UPDATE 6-Oil rebounds towards $81 but weaker demand view weighs

* International Energy Agency forecasts slower oil demand growth

* Brent heading for first weekly drop in five weeks

* Hurricane causes 40 pct drop in Gulf of Mexico oil output (Updates prices)

LONDON, Oct 12 (Reuters) - Oil rebounded towards $81 a barrel on Friday as an equities rally lent support, though prices pared gains after a closely watched forecaster deemed supply adequate and the outlook for demand weakening.

Crude was still heading for its first weekly drop in five weeks, pressured by a big rise in U.S. inventories and fading concerns for now about looming U.S. sanctions aimed at cutting Iran's oil exports.

Global equities were set for their biggest daily gain in nearly a month. Declining equities amid wider risk-off investor sentiment had pressured oil on Thursday.

"A rebound in equity markets would help Brent to rebound from $80," said Petromatrix analyst Olivier Jakob, adding that a dip below $80 on Thursday did not clearly break that level as a source of technical support.

International benchmark Brent crude rose 65 cents to $80.91 a barrel by 1328 GMT, having dropped by 3.4 percent on Thursday. U.S. crude added 79 cents to $71.76.

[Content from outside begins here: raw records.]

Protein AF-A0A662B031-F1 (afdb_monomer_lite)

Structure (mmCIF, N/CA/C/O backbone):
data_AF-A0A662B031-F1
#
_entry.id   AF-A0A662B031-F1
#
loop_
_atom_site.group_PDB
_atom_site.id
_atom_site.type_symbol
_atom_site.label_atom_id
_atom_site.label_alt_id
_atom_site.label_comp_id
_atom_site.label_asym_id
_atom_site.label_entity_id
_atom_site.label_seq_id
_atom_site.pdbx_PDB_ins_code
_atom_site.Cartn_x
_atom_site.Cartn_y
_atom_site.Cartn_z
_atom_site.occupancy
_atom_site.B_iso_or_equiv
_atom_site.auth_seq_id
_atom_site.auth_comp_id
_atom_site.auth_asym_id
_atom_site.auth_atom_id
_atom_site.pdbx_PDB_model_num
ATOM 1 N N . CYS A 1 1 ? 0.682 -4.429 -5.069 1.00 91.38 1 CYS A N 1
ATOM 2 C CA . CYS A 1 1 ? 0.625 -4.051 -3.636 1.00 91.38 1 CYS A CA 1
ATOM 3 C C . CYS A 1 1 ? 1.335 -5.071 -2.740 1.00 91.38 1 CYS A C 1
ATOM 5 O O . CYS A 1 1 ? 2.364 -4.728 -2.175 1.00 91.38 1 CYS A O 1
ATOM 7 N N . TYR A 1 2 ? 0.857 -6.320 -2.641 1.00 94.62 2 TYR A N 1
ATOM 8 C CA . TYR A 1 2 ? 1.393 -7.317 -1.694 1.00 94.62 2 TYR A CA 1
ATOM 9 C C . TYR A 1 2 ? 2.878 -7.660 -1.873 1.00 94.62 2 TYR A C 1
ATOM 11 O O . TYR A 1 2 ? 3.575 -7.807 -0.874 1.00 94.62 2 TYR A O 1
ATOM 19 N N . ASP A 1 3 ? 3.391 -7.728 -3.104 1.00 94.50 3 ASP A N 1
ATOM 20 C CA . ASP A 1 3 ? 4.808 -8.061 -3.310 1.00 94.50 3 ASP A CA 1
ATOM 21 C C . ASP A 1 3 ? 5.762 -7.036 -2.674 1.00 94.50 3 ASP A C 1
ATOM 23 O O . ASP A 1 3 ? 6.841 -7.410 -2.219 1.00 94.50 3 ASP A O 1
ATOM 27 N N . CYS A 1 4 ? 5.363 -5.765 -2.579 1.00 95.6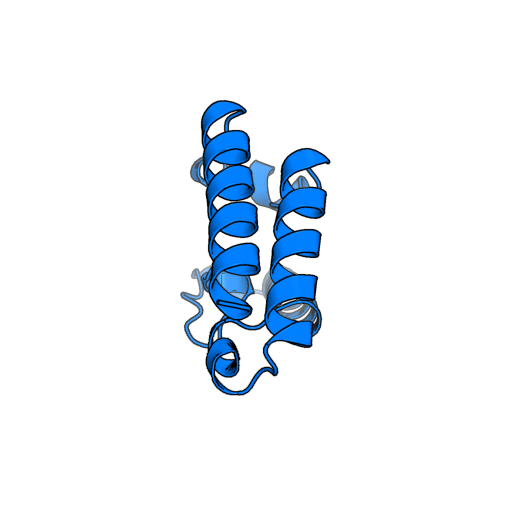9 4 CYS A N 1
ATOM 28 C CA . CYS A 1 4 ? 6.163 -4.720 -1.931 1.00 95.69 4 CYS A CA 1
ATOM 29 C C . CYS A 1 4 ? 5.761 -4.493 -0.469 1.00 95.69 4 CYS A C 1
ATOM 31 O O . CYS A 1 4 ? 6.621 -4.202 0.349 1.00 95.69 4 CYS A O 1
ATOM 33 N N . HIS A 1 5 ? 4.481 -4.667 -0.131 1.00 97.81 5 HIS A N 1
ATOM 34 C CA . HIS A 1 5 ? 3.906 -4.326 1.176 1.00 97.81 5 HIS A CA 1
ATOM 35 C C . HIS A 1 5 ? 3.544 -5.553 2.027 1.00 97.81 5 HIS A C 1
ATOM 37 O O . HIS A 1 5 ? 2.653 -5.482 2.862 1.00 97.81 5 HIS A O 1
ATOM 43 N N . SER A 1 6 ? 4.168 -6.713 1.821 1.00 97.81 6 SER A N 1
ATOM 44 C CA . SER A 1 6 ? 3.956 -7.894 2.672 1.00 97.81 6 SER A CA 1
ATOM 45 C C . SER A 1 6 ? 5.224 -8.733 2.801 1.00 97.81 6 SER A C 1
ATOM 47 O O . SER A 1 6 ? 6.163 -8.582 2.015 1.00 97.81 6 SER A O 1
ATOM 49 N N . ASN A 1 7 ? 5.243 -9.656 3.762 1.00 96.81 7 ASN A N 1
ATOM 50 C CA . ASN A 1 7 ? 6.287 -10.674 3.899 1.00 96.81 7 ASN A CA 1
ATOM 51 C C . ASN A 1 7 ? 6.155 -11.809 2.857 1.00 96.81 7 ASN A C 1
ATOM 53 O O . ASN A 1 7 ? 7.014 -12.689 2.808 1.00 96.81 7 ASN A O 1
ATOM 57 N N . GLU A 1 8 ? 5.128 -11.780 2.002 1.00 95.00 8 GLU A N 1
ATOM 58 C CA . GLU A 1 8 ? 4.820 -12.792 0.982 1.00 95.00 8 GLU A CA 1
ATOM 59 C C . GLU A 1 8 ? 5.258 -12.348 -0.425 1.00 95.00 8 GLU A C 1
ATOM 61 O O . GLU A 1 8 ? 4.547 -12.522 -1.411 1.00 95.00 8 GLU A O 1
ATOM 66 N N . THR A 1 9 ? 6.444 -11.744 -0.529 1.00 94.19 9 THR A N 1
ATOM 67 C CA . THR A 1 9 ? 6.955 -11.235 -1.808 1.00 94.19 9 THR A CA 1
ATOM 68 C C . THR A 1 9 ? 7.292 -12.348 -2.795 1.00 94.19 9 THR A C 1
ATOM 70 O O . THR A 1 9 ? 8.155 -13.192 -2.532 1.00 94.19 9 THR A O 1
ATOM 73 N N . ASN A 1 10 ? 6.721 -12.265 -3.996 1.00 93.62 10 ASN A N 1
ATOM 74 C CA . ASN A 1 10 ? 7.141 -13.063 -5.140 1.00 93.62 10 ASN A CA 1
ATOM 75 C C . ASN A 1 10 ? 8.319 -12.389 -5.847 1.00 93.62 10 ASN A C 1
ATOM 77 O O . ASN A 1 10 ? 8.160 -11.450 -6.623 1.00 93.62 10 ASN A O 1
ATOM 81 N N . TYR A 1 11 ? 9.527 -12.877 -5.577 1.00 92.69 11 TYR A N 1
ATOM 82 C CA . TYR A 1 11 ? 10.749 -12.316 -6.146 1.00 92.69 11 TYR A CA 1
ATOM 83 C C . TYR A 1 11 ? 10.936 -12.718 -7.622 1.00 92.69 11 TYR A C 1
ATOM 85 O O . TYR A 1 11 ? 11.118 -13.903 -7.923 1.00 92.69 11 TYR A O 1
ATOM 93 N N . PRO A 1 12 ? 10.940 -11.759 -8.564 1.00 90.94 12 PRO A N 1
ATOM 94 C CA . PRO A 1 12 ? 11.221 -12.035 -9.967 1.00 90.94 12 PRO A CA 1
ATOM 95 C C . PRO A 1 12 ? 12.710 -12.340 -10.172 1.00 90.94 12 PRO A C 1
ATOM 97 O O . PRO A 1 12 ? 13.562 -11.866 -9.432 1.00 90.94 12 PRO A O 1
ATOM 100 N N . TRP A 1 13 ? 13.068 -13.082 -11.222 1.00 94.25 13 TRP A N 1
ATOM 101 C CA . TRP A 1 13 ? 14.447 -13.564 -11.423 1.00 94.25 13 TRP A CA 1
ATOM 102 C C . TRP A 1 13 ? 15.530 -12.461 -11.385 1.00 94.25 13 TRP A C 1
ATOM 104 O O . TRP A 1 13 ? 16.658 -12.713 -10.959 1.00 94.25 13 TRP A O 1
ATOM 114 N N . TYR A 1 14 ? 15.212 -11.234 -11.811 1.00 90.62 14 TYR A N 1
ATOM 115 C CA . TYR A 1 14 ? 16.167 -10.123 -11.827 1.00 90.62 14 TYR A CA 1
ATOM 116 C C . TYR A 1 14 ? 16.458 -9.559 -10.431 1.00 90.62 14 TYR A C 1
ATOM 118 O O . TYR A 1 14 ? 17.476 -8.890 -10.252 1.00 90.62 14 TYR A O 1
ATOM 126 N N . SER A 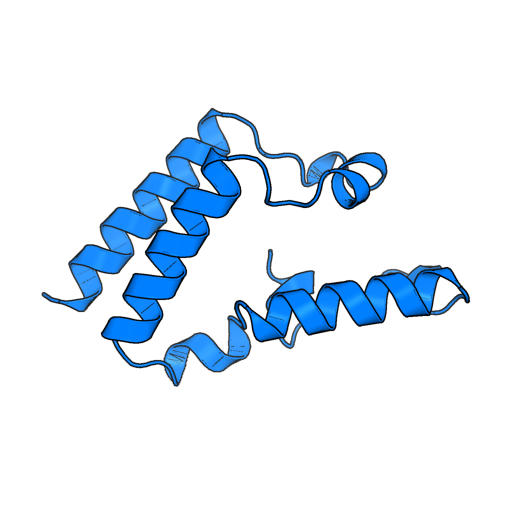1 15 ? 15.638 -9.863 -9.417 1.00 94.00 15 SER A N 1
ATOM 127 C CA . SER A 1 15 ? 15.896 -9.460 -8.030 1.00 94.00 15 SER A CA 1
ATOM 128 C C . SER A 1 15 ? 17.106 -10.171 -7.418 1.00 94.00 15 SER A C 1
ATOM 130 O O . SER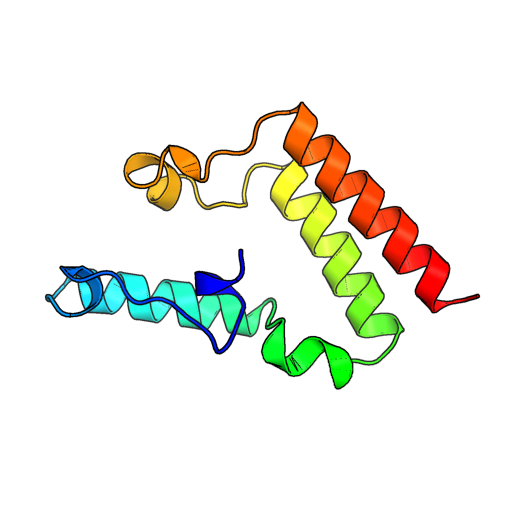 A 1 15 ? 17.517 -9.838 -6.311 1.00 94.00 15 SER A O 1
ATOM 132 N N . TYR A 1 16 ? 17.696 -11.138 -8.127 1.00 95.44 16 TYR A N 1
ATOM 133 C CA . TYR A 1 16 ? 18.909 -11.848 -7.724 1.00 95.44 16 TYR A CA 1
ATOM 134 C C . TYR A 1 16 ? 20.174 -11.341 -8.439 1.00 95.44 16 TYR A C 1
ATOM 136 O O . TYR A 1 16 ? 21.268 -11.833 -8.166 1.00 95.44 16 TYR A O 1
ATOM 144 N N . VAL A 1 17 ? 20.057 -10.357 -9.340 1.00 96.12 17 VAL A N 1
ATOM 145 C CA . VAL A 1 17 ? 21.169 -9.864 -10.166 1.00 96.12 17 VAL A CA 1
ATOM 146 C C . VAL A 1 17 ? 21.544 -8.438 -9.768 1.00 96.12 17 VAL A C 1
ATOM 148 O O . VAL A 1 17 ? 20.719 -7.530 -9.815 1.00 96.12 17 VAL A O 1
ATOM 151 N N . ALA A 1 18 ? 22.807 -8.211 -9.407 1.00 95.44 18 ALA A N 1
ATOM 152 C CA . ALA A 1 18 ? 23.299 -6.868 -9.101 1.00 95.44 18 ALA A CA 1
ATOM 153 C C . ALA A 1 18 ? 23.475 -6.023 -10.385 1.00 95.44 18 ALA A C 1
ATOM 155 O O . ALA A 1 18 ? 23.890 -6.567 -11.411 1.00 95.44 18 ALA A O 1
ATOM 156 N N . PRO A 1 19 ? 23.209 -4.701 -10.349 1.00 94.06 19 PRO A N 1
ATOM 157 C CA . PRO A 1 19 ? 22.798 -3.906 -9.182 1.00 94.06 19 PRO A CA 1
ATOM 158 C C . PRO A 1 19 ? 21.277 -3.877 -8.932 1.00 94.06 19 PRO A C 1
ATOM 160 O O . PRO A 1 19 ? 20.838 -3.274 -7.957 1.00 94.06 19 PRO A O 1
ATOM 163 N N . VAL A 1 20 ? 20.468 -4.515 -9.786 1.00 93.62 20 VAL A N 1
ATOM 164 C CA . VAL A 1 20 ? 18.992 -4.483 -9.712 1.00 93.62 20 VAL A CA 1
ATOM 165 C C . VAL A 1 20 ? 18.476 -5.066 -8.396 1.00 93.62 20 VAL A C 1
ATOM 167 O O . VAL A 1 20 ? 17.561 -4.512 -7.794 1.00 93.62 20 VAL A O 1
ATOM 170 N N . SER A 1 21 ? 19.110 -6.128 -7.900 1.00 95.25 21 SER A N 1
ATOM 171 C CA . SER A 1 21 ? 18.792 -6.740 -6.607 1.00 95.25 21 SER A CA 1
ATOM 172 C C . SER A 1 21 ? 18.848 -5.758 -5.433 1.00 95.25 21 SER A C 1
ATOM 174 O O . SER A 1 21 ? 18.062 -5.882 -4.496 1.00 95.25 21 SER A O 1
ATOM 176 N N . TRP A 1 22 ? 19.733 -4.757 -5.479 1.00 95.81 22 TRP A N 1
ATOM 177 C CA . TRP A 1 22 ? 19.823 -3.734 -4.435 1.00 95.81 22 TRP A CA 1
ATOM 178 C C . TRP A 1 22 ? 18.657 -2.753 -4.486 1.00 95.81 22 TRP A C 1
ATOM 180 O O . TRP A 1 22 ? 18.152 -2.381 -3.433 1.00 95.81 22 TRP A O 1
ATOM 190 N N . LEU A 1 23 ? 18.226 -2.362 -5.690 1.00 94.00 23 LEU A N 1
ATOM 191 C CA . LEU A 1 23 ? 17.065 -1.489 -5.876 1.00 94.00 23 LEU A CA 1
ATOM 192 C C . LEU A 1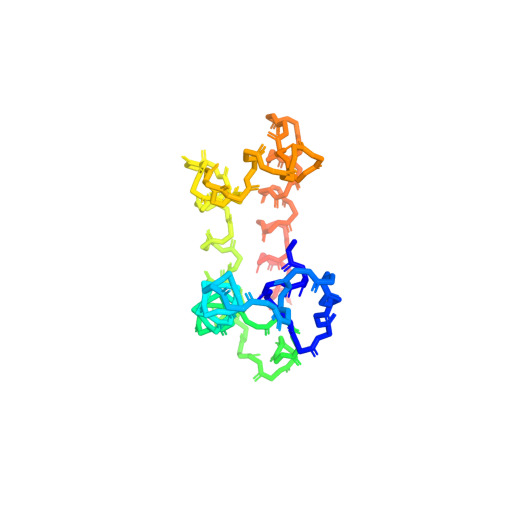 23 ? 15.796 -2.192 -5.399 1.00 94.00 23 LEU A C 1
ATOM 194 O O . LEU A 1 23 ? 15.127 -1.693 -4.508 1.00 94.00 23 LEU A O 1
ATOM 198 N N . VAL A 1 24 ? 15.549 -3.412 -5.882 1.00 94.50 24 VAL A N 1
ATOM 199 C CA . VAL A 1 24 ? 14.381 -4.210 -5.475 1.00 94.50 24 VAL A CA 1
ATOM 200 C C . VAL A 1 24 ? 14.358 -4.431 -3.961 1.00 94.50 24 VAL A C 1
ATOM 202 O O . VAL A 1 24 ? 13.326 -4.258 -3.320 1.00 94.50 24 VAL A O 1
ATOM 205 N N . GLY A 1 25 ? 15.502 -4.786 -3.365 1.00 95.50 25 GLY A N 1
ATOM 206 C CA . GLY A 1 25 ? 15.599 -4.971 -1.918 1.00 95.50 25 GLY A CA 1
ATOM 207 C C . GLY A 1 25 ? 15.348 -3.686 -1.125 1.00 95.50 25 GLY A C 1
ATOM 208 O O . GLY A 1 25 ? 14.733 -3.745 -0.061 1.00 95.50 25 GLY A O 1
ATOM 209 N N . LYS A 1 26 ? 15.804 -2.536 -1.636 1.00 96.00 26 LYS A N 1
ATOM 210 C CA . LYS A 1 26 ? 15.552 -1.222 -1.038 1.00 96.00 26 LYS A CA 1
ATOM 211 C C . LYS A 1 26 ? 14.064 -0.868 -1.111 1.00 96.00 26 LYS A C 1
ATOM 213 O O . LYS A 1 26 ? 13.487 -0.584 -0.069 1.00 96.00 26 LYS A O 1
ATOM 218 N N . ASP A 1 27 ? 13.462 -0.958 -2.293 1.00 95.31 27 ASP A N 1
ATOM 219 C CA . ASP A 1 27 ? 12.069 -0.570 -2.540 1.00 95.31 27 ASP A CA 1
ATOM 220 C C . ASP A 1 27 ? 11.091 -1.420 -1.712 1.00 95.31 27 ASP A C 1
ATOM 222 O O . ASP A 1 27 ? 10.169 -0.890 -1.102 1.00 95.31 27 ASP A O 1
ATOM 226 N N . ILE A 1 28 ? 11.321 -2.737 -1.613 1.00 96.56 28 ILE A N 1
ATOM 227 C CA . ILE A 1 28 ? 10.504 -3.620 -0.762 1.00 96.56 28 ILE A CA 1
ATOM 228 C C . ILE A 1 28 ? 10.672 -3.272 0.719 1.00 96.56 28 ILE A C 1
ATOM 230 O O . ILE A 1 28 ? 9.706 -3.306 1.477 1.00 96.56 28 ILE A O 1
ATOM 234 N N . ARG A 1 29 ? 11.899 -2.971 1.163 1.00 97.44 29 ARG A N 1
ATOM 235 C CA . ARG A 1 29 ? 12.133 -2.595 2.560 1.00 97.44 29 ARG A CA 1
ATOM 236 C C . ARG A 1 29 ? 11.393 -1.301 2.896 1.00 97.44 29 ARG A C 1
ATOM 238 O O . ARG A 1 29 ? 10.675 -1.287 3.884 1.00 97.44 29 ARG A O 1
ATOM 245 N N . GLU A 1 30 ? 11.551 -0.268 2.074 1.00 97.44 30 GLU A N 1
ATOM 246 C CA . GLU A 1 30 ? 10.901 1.035 2.273 1.00 97.44 30 GLU A CA 1
ATOM 247 C C . GLU A 1 30 ? 9.373 0.907 2.193 1.00 97.44 30 GLU A C 1
ATOM 249 O O . GLU A 1 30 ? 8.673 1.392 3.075 1.00 97.44 30 GLU A O 1
ATOM 254 N N . GLY A 1 31 ? 8.845 0.136 1.236 1.00 97.00 31 GLY A N 1
ATOM 255 C CA . GLY A 1 31 ? 7.409 -0.146 1.155 1.00 97.00 31 GLY A CA 1
ATOM 256 C C . GLY A 1 31 ? 6.850 -0.788 2.430 1.00 97.00 31 GLY A C 1
ATOM 257 O O . GLY A 1 31 ? 5.811 -0.362 2.927 1.00 97.00 31 GLY A O 1
ATOM 258 N N . ARG A 1 32 ? 7.554 -1.771 3.009 1.00 97.81 32 ARG A N 1
ATOM 259 C CA . ARG A 1 32 ? 7.148 -2.417 4.274 1.00 97.81 32 ARG A CA 1
ATOM 260 C C . ARG A 1 32 ? 7.308 -1.523 5.502 1.00 97.81 32 ARG A C 1
ATOM 262 O O . ARG A 1 32 ? 6.601 -1.748 6.480 1.00 97.81 32 ARG A O 1
ATOM 269 N N . GLU A 1 33 ? 8.249 -0.580 5.483 1.00 97.19 33 GLU A N 1
ATOM 270 C CA . GLU A 1 33 ? 8.419 0.411 6.555 1.00 97.19 33 GLU A CA 1
ATOM 271 C C . GLU A 1 33 ? 7.214 1.361 6.616 1.00 97.19 33 GLU A C 1
ATOM 273 O O . GLU A 1 33 ? 6.754 1.671 7.714 1.00 97.19 33 GLU A O 1
ATOM 278 N N . GLU A 1 34 ? 6.659 1.742 5.461 1.00 96.69 34 GLU A N 1
ATOM 279 C CA . GLU A 1 34 ? 5.450 2.574 5.382 1.00 96.69 34 GLU A CA 1
ATOM 280 C C . GLU A 1 34 ? 4.155 1.776 5.592 1.00 96.69 34 GLU A C 1
ATOM 282 O O . GLU A 1 34 ? 3.221 2.260 6.230 1.00 96.69 34 GLU A O 1
ATOM 287 N N . LEU A 1 35 ? 4.073 0.547 5.068 1.00 97.75 35 LEU A N 1
ATOM 288 C CA . LEU A 1 35 ? 2.916 -0.335 5.235 1.00 97.75 35 LEU A CA 1
ATOM 289 C C . LEU A 1 35 ? 3.287 -1.805 5.001 1.00 97.75 35 LEU A C 1
ATOM 291 O O . LEU A 1 35 ? 3.696 -2.187 3.903 1.00 97.75 35 LEU A O 1
ATOM 295 N N . ASN A 1 36 ? 3.051 -2.658 6.003 1.00 98.12 36 ASN A N 1
ATOM 296 C CA . ASN A 1 36 ? 3.193 -4.109 5.887 1.00 98.12 36 ASN A CA 1
ATOM 297 C C . ASN A 1 36 ? 1.875 -4.835 6.203 1.00 98.12 36 ASN A C 1
ATOM 299 O O . ASN A 1 36 ? 1.505 -5.008 7.363 1.00 98.12 36 ASN A O 1
ATOM 303 N N . PHE A 1 37 ? 1.197 -5.330 5.167 1.00 97.88 37 PHE A N 1
ATOM 304 C CA . PHE A 1 37 ? -0.042 -6.099 5.271 1.00 97.88 37 PHE A CA 1
ATOM 305 C C . PHE A 1 37 ? 0.111 -7.397 6.075 1.00 97.88 37 PHE A C 1
ATOM 307 O O . PHE A 1 37 ? -0.863 -7.856 6.664 1.00 97.88 37 PHE A O 1
ATOM 314 N N . SER A 1 38 ? 1.314 -7.975 6.172 1.00 98.06 38 SER A N 1
ATOM 315 C CA . SER A 1 38 ? 1.540 -9.147 7.032 1.00 98.06 38 SER A CA 1
ATOM 316 C C . SER A 1 38 ? 1.429 -8.823 8.522 1.00 98.06 38 SER A C 1
ATOM 318 O O . SER A 1 38 ? 1.156 -9.717 9.317 1.00 98.06 38 SER A O 1
ATOM 320 N N . GLU A 1 39 ? 1.593 -7.554 8.896 1.00 97.81 39 GLU A N 1
ATOM 321 C CA . GLU A 1 39 ? 1.450 -7.076 10.271 1.00 97.81 39 GLU A CA 1
ATOM 322 C C . GLU A 1 39 ? 0.080 -6.421 10.513 1.00 97.81 39 GLU A C 1
ATOM 324 O O . GLU A 1 39 ? -0.177 -5.943 11.618 1.00 97.81 39 GLU A O 1
ATOM 329 N N . TRP A 1 40 ? -0.821 -6.418 9.518 1.00 97.88 40 TRP A N 1
ATOM 330 C CA . TRP A 1 40 ? -2.095 -5.689 9.559 1.00 97.88 40 TRP A CA 1
ATOM 331 C C . TRP A 1 40 ? -2.910 -6.000 10.813 1.00 97.88 40 TRP A C 1
ATOM 333 O O . TRP A 1 40 ? -3.372 -5.094 11.498 1.00 97.88 40 TRP A O 1
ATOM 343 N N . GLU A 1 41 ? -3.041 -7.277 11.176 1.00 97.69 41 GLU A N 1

Still, the monthly report by the International Energy Agency (IEA) on Friday weighed. The IEA said the market looked "adequately supplied for now" and trimmed its forecasts for world oil demand growth this year and next.

"This is due to a weaker economic outlook, trade concerns, higher oil prices and a revision to Chinese data," said the IEA, which advises industrialised countries on energy policy.

The IEA report is the latest government assessment to predict weaker demand ahead and conclude that supply is adequate. The Organization of the Petroleum Exporting Countries (OPEC) made a similar move on Thursday.

"The bearish alarm bells are ringing for next year's oil balance as market players brace for the return of a supply surplus," said Stephen Brennock of oil broker PVM.

A drop in U.S. oil production also lent prices some support. In the U.S. Gulf of Mexico, companies cut output by 40 percent on Thursday because of Hurricane Michael, even as some operators began returning crews to offshore platforms.

Michael made landfall in Florida on Wednesday as the third most powerful hurricane to strike the U.S. mainland, though it has since weakened to a tropical storm.